Information given START

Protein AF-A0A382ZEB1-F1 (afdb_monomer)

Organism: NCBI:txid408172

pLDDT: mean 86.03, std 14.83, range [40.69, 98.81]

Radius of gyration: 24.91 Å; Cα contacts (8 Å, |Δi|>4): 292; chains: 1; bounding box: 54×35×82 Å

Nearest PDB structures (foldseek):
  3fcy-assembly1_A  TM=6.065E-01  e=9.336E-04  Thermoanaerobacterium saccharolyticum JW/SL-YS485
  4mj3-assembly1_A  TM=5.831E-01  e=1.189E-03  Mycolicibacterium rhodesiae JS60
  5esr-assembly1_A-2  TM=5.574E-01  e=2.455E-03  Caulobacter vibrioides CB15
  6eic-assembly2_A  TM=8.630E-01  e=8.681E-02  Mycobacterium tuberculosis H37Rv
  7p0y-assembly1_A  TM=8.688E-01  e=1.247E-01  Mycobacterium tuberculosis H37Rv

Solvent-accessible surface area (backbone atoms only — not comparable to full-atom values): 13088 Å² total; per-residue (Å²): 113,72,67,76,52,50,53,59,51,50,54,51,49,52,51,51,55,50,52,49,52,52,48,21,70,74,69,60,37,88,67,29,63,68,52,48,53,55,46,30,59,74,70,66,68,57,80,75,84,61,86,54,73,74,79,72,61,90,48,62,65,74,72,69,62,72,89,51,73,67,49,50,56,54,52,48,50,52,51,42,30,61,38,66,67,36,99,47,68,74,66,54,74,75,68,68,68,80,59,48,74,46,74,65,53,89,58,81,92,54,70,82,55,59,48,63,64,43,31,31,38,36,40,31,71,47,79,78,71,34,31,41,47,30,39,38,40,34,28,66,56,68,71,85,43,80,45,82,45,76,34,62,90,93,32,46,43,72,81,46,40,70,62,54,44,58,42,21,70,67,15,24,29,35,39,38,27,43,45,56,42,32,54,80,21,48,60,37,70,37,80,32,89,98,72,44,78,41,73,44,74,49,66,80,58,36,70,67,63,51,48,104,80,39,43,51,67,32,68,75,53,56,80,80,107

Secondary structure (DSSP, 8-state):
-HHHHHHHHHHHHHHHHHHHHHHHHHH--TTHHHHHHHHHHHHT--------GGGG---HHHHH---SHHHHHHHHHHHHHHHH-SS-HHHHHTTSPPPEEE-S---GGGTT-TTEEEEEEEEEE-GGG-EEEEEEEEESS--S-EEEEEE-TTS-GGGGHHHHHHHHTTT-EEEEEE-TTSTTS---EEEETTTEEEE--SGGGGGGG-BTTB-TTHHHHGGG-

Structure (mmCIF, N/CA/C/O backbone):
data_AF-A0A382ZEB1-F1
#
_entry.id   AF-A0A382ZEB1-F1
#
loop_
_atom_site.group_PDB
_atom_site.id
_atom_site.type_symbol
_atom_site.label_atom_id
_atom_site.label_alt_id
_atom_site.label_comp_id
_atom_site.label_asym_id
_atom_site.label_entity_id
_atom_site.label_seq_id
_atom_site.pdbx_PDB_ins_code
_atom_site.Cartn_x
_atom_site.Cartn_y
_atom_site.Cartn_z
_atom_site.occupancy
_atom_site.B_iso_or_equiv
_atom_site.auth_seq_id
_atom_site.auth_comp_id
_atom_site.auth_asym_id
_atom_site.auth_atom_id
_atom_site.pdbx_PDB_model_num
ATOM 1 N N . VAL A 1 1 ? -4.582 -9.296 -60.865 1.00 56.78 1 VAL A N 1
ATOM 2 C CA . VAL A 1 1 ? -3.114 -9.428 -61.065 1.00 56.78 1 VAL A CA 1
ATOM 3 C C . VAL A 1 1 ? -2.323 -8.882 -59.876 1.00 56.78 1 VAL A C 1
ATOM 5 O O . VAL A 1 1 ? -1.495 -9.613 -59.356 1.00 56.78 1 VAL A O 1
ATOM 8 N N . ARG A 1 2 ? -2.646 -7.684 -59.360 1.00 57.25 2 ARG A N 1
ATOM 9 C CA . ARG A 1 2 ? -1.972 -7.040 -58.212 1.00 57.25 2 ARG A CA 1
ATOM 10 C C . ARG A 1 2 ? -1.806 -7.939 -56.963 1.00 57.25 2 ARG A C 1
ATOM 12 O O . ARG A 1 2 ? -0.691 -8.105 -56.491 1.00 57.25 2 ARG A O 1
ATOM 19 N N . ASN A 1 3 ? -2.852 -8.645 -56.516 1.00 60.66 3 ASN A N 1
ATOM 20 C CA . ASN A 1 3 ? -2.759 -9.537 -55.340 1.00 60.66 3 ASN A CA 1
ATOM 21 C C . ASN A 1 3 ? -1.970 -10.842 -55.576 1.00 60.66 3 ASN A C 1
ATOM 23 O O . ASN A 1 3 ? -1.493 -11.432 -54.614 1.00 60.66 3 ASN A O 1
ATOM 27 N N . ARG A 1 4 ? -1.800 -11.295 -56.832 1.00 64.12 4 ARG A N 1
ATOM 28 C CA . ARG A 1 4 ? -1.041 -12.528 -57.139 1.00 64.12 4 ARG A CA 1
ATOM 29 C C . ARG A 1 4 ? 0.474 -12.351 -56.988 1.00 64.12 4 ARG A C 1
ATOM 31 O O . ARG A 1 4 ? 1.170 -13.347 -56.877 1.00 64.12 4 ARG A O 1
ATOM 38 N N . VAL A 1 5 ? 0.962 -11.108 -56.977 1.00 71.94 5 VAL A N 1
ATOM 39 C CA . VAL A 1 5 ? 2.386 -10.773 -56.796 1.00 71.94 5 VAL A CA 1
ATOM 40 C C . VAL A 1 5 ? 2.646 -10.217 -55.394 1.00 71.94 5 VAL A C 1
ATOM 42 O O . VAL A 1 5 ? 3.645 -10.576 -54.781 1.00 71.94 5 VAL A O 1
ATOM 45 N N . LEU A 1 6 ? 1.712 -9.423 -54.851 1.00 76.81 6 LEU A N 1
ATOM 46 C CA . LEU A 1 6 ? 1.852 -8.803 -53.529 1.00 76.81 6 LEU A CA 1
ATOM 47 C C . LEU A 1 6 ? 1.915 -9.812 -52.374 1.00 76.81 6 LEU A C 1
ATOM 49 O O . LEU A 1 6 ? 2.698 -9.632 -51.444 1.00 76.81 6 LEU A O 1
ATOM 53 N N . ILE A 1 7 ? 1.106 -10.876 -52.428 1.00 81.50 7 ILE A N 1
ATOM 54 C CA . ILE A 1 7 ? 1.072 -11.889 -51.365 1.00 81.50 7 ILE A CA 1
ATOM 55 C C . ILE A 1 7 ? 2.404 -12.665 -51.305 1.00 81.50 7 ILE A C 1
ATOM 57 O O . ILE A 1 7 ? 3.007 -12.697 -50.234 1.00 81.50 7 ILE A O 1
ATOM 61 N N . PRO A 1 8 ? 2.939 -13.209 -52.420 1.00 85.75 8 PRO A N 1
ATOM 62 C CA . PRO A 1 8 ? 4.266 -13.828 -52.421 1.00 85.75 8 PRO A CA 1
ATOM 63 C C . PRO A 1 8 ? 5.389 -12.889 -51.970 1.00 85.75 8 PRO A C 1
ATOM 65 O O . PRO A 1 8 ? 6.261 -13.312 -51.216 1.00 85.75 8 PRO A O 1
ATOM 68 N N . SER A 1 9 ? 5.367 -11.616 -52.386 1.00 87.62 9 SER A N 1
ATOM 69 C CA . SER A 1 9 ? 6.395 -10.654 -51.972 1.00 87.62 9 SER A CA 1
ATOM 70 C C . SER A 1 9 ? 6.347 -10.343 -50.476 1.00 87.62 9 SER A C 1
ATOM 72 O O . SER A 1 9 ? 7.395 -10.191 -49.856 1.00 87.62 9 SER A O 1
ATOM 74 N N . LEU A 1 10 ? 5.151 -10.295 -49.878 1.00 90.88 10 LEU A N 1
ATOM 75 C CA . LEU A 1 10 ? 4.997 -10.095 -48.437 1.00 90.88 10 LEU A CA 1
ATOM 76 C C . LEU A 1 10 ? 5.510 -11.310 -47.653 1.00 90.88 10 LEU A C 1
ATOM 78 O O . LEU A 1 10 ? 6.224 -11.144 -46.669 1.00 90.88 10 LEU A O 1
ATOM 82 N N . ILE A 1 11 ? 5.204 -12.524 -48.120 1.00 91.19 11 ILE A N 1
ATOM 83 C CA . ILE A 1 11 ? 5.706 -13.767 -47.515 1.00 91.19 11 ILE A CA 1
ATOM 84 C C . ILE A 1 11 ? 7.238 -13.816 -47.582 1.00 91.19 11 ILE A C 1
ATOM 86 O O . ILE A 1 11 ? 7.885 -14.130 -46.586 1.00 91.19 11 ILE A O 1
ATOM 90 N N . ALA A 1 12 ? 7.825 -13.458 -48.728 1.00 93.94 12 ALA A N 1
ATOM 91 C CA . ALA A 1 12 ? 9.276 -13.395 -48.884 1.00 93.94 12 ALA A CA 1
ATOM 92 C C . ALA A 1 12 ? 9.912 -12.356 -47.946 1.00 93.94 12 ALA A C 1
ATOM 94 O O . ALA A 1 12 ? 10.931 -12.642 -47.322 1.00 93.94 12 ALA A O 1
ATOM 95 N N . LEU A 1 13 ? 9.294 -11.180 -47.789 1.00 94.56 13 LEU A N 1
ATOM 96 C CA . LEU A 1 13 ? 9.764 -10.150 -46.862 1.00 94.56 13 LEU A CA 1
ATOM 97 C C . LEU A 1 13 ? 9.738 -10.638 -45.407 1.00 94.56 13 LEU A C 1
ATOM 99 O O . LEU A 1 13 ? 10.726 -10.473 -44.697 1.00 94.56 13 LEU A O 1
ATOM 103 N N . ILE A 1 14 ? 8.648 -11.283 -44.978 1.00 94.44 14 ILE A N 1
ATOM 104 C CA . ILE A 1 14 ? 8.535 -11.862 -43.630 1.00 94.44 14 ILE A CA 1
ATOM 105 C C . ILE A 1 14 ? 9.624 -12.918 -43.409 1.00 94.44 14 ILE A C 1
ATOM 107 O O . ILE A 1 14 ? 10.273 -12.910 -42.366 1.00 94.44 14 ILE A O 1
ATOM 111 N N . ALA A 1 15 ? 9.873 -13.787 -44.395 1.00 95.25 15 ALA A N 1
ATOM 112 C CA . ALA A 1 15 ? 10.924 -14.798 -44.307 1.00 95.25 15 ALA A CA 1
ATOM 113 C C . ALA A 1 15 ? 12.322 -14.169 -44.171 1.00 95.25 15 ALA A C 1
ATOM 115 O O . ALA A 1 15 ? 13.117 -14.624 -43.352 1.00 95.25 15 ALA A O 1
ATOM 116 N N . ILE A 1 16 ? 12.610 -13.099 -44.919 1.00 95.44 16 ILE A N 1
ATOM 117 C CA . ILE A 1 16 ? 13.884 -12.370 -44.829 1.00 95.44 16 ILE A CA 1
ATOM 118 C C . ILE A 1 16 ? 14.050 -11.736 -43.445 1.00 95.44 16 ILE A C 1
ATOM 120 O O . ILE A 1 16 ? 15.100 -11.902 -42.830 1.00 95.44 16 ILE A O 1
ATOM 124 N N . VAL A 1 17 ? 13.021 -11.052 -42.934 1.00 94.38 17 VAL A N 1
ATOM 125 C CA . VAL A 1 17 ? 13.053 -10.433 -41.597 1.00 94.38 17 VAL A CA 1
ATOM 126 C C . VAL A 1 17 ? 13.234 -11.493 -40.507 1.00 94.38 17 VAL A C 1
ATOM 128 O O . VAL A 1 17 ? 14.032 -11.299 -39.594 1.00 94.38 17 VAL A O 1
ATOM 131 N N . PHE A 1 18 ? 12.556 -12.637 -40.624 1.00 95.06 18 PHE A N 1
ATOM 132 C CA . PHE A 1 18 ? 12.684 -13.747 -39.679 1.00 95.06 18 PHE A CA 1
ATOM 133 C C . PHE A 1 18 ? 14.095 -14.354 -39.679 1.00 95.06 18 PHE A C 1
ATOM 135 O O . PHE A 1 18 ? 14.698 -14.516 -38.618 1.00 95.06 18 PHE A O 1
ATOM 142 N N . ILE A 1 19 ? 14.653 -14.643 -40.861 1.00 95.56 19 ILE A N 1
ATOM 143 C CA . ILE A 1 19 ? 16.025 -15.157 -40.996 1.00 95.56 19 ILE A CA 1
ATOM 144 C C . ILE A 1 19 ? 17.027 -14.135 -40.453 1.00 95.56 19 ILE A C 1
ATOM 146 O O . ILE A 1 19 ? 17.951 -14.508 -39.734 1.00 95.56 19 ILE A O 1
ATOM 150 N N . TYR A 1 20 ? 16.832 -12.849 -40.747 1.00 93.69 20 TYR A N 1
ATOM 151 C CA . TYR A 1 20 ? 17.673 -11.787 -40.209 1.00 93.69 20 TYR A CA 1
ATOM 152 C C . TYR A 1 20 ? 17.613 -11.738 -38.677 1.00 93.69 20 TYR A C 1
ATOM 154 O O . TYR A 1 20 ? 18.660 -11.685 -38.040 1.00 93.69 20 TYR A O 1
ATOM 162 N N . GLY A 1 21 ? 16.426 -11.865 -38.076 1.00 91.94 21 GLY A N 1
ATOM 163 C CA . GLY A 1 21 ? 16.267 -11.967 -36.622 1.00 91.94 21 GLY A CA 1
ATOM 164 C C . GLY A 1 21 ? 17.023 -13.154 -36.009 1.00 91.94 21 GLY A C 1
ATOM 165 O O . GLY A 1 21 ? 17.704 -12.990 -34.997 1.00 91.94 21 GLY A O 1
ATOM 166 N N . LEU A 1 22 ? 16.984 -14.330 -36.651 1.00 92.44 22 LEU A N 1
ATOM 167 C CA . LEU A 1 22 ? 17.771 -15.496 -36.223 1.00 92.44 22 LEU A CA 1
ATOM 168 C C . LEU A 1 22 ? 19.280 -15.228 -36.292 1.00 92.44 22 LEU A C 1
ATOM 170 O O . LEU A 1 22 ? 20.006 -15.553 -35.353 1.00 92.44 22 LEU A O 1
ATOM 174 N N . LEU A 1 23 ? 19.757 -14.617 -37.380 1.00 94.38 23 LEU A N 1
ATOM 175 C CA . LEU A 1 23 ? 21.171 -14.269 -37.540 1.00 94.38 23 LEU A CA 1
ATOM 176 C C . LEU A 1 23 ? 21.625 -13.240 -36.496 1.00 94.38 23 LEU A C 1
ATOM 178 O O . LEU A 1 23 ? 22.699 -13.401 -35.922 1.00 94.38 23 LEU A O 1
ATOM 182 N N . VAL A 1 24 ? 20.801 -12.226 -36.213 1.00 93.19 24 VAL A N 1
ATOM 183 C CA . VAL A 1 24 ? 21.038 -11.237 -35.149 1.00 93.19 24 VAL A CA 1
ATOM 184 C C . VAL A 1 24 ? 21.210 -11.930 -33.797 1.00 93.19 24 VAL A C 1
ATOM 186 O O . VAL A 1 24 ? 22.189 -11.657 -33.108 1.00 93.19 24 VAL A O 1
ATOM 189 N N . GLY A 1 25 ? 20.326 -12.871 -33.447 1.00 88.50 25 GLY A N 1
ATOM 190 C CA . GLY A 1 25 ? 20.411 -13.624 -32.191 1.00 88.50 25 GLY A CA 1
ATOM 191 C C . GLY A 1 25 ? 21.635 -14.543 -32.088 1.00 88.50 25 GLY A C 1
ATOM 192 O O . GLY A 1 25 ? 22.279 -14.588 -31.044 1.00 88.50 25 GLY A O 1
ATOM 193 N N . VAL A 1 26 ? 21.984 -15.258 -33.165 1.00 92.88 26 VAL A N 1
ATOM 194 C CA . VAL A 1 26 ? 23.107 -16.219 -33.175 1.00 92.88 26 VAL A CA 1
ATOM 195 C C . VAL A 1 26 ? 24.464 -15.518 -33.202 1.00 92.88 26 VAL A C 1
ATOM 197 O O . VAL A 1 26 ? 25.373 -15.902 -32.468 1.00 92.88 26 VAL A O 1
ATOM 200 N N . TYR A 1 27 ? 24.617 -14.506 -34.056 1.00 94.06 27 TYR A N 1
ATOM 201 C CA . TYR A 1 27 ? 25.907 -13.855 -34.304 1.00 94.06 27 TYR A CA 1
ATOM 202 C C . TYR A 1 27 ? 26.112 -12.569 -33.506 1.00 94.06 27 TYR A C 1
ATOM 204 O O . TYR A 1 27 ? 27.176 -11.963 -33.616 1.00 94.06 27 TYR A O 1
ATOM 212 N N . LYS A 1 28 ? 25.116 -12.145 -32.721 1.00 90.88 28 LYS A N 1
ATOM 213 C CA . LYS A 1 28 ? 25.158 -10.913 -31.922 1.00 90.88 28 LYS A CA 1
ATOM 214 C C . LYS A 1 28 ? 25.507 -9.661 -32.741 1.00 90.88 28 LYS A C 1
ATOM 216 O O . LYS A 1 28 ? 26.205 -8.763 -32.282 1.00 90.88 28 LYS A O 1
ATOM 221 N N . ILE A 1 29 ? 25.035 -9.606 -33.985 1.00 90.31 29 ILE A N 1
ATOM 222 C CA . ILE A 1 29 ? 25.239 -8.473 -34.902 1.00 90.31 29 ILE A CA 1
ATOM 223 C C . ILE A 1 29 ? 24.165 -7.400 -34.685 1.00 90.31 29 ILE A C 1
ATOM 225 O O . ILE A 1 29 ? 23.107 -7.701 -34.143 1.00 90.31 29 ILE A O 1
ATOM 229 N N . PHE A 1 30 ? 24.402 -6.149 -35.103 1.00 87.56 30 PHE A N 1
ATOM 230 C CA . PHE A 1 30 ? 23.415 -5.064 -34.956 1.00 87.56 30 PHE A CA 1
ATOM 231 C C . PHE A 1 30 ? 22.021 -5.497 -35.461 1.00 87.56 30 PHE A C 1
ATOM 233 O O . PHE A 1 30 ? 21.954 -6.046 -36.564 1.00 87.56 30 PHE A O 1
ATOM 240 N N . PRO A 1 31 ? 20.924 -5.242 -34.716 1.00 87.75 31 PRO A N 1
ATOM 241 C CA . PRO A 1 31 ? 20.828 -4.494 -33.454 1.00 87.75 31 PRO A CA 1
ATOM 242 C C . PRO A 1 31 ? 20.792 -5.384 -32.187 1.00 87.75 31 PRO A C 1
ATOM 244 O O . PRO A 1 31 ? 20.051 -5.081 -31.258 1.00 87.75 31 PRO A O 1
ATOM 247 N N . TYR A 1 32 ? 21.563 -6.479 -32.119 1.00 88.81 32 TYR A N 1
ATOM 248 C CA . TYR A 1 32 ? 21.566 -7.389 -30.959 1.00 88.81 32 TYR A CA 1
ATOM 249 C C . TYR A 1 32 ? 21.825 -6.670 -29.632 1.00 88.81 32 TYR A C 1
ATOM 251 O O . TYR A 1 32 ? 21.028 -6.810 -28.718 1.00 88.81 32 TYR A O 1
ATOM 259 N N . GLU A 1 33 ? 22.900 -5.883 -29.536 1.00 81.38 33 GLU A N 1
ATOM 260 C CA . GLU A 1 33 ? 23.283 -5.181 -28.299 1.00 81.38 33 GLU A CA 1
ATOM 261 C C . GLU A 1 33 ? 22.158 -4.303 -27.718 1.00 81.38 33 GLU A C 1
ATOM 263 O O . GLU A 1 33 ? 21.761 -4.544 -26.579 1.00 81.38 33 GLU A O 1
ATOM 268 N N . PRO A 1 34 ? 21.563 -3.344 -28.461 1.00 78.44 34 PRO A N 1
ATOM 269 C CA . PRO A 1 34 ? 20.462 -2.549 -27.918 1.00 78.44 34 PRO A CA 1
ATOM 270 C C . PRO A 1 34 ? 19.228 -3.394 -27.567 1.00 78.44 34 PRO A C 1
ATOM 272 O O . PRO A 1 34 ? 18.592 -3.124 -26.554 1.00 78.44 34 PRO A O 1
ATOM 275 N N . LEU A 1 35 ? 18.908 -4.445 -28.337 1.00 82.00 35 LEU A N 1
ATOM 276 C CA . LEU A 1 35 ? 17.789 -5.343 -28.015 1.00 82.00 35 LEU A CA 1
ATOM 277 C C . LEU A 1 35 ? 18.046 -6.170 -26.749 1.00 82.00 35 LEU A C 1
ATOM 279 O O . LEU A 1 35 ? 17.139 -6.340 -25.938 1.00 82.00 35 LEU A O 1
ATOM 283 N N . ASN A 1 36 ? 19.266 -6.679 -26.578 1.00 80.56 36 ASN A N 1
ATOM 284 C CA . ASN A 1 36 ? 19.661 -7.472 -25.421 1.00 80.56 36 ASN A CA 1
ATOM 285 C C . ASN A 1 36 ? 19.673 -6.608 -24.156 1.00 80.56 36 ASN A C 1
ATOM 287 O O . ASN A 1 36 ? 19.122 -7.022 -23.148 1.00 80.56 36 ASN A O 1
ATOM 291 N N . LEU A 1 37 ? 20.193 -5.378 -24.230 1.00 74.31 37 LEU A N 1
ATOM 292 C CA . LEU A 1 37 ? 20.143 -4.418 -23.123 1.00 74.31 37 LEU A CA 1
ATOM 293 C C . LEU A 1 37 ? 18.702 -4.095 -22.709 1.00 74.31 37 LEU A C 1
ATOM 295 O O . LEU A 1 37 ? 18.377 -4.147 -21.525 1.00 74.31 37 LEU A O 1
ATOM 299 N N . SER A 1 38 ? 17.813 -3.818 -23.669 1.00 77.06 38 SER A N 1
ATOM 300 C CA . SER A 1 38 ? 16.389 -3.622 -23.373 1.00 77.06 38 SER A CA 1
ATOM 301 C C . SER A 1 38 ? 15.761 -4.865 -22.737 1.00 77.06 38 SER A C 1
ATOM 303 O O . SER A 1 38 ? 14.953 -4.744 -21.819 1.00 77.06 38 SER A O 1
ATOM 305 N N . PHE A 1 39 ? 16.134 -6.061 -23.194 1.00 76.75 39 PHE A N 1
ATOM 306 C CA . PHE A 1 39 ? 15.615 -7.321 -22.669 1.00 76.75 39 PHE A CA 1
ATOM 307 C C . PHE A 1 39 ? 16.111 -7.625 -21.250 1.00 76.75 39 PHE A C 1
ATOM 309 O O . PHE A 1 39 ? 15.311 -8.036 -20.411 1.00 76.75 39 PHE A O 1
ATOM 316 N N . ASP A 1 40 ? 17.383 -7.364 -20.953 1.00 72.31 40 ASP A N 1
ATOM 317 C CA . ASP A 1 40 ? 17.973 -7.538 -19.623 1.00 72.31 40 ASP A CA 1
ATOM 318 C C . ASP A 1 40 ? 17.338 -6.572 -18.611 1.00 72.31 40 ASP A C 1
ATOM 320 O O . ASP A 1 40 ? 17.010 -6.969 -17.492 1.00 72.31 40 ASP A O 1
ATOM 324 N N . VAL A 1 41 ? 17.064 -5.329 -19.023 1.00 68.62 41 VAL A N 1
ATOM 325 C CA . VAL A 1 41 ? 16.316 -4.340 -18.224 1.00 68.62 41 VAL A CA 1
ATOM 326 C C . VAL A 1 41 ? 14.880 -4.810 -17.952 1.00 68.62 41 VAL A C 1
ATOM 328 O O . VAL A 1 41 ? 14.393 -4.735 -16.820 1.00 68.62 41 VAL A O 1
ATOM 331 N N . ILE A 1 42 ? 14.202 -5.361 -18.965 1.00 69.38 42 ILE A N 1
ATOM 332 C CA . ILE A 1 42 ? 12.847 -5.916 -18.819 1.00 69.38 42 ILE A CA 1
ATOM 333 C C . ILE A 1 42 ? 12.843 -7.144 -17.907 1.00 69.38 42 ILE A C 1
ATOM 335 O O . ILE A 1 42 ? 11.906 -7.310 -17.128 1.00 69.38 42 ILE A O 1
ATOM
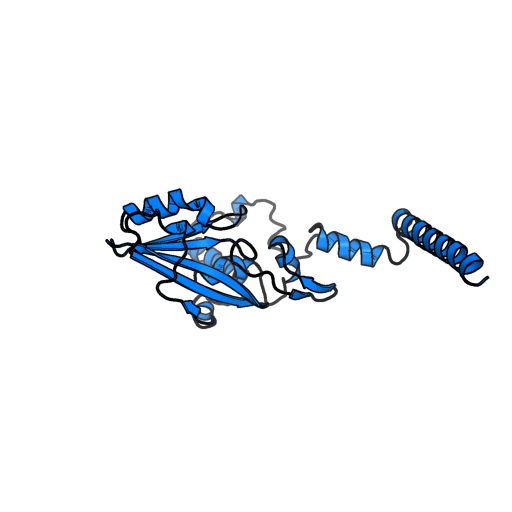 339 N N . LYS A 1 43 ? 13.875 -7.987 -17.960 1.00 68.06 43 LYS A N 1
ATOM 340 C CA . LYS A 1 43 ? 14.010 -9.176 -17.111 1.00 68.06 43 LYS A CA 1
ATOM 341 C C . LYS A 1 43 ? 14.526 -8.891 -15.705 1.00 68.06 43 LYS A C 1
ATOM 343 O O . LYS A 1 43 ? 14.328 -9.720 -14.824 1.00 68.06 43 LYS A O 1
ATOM 348 N N . GLY A 1 44 ? 15.136 -7.730 -15.474 1.00 57.38 44 GLY A N 1
ATOM 349 C CA . GLY A 1 44 ? 15.789 -7.416 -14.202 1.00 57.38 44 GLY A CA 1
ATOM 350 C C . GLY A 1 44 ? 17.145 -8.091 -14.037 1.00 57.38 44 GLY A C 1
ATOM 351 O O . GLY A 1 44 ? 17.613 -8.239 -12.915 1.00 57.38 44 GLY A O 1
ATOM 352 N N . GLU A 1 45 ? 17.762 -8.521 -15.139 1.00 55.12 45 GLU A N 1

Information given END

**Exercise instructions**
Pull every line containing the word "tuberculosis" out of the material.

**Final answer**
  6eic-assembly2_A  TM=8.630E-01  e=8.681E-02  Mycobacterium tuberculosis H37Rv
  7p0y-assembly1_A  TM=8.688E-01  e=1.247E-01  Mycobacterium tuberculosis H37Rv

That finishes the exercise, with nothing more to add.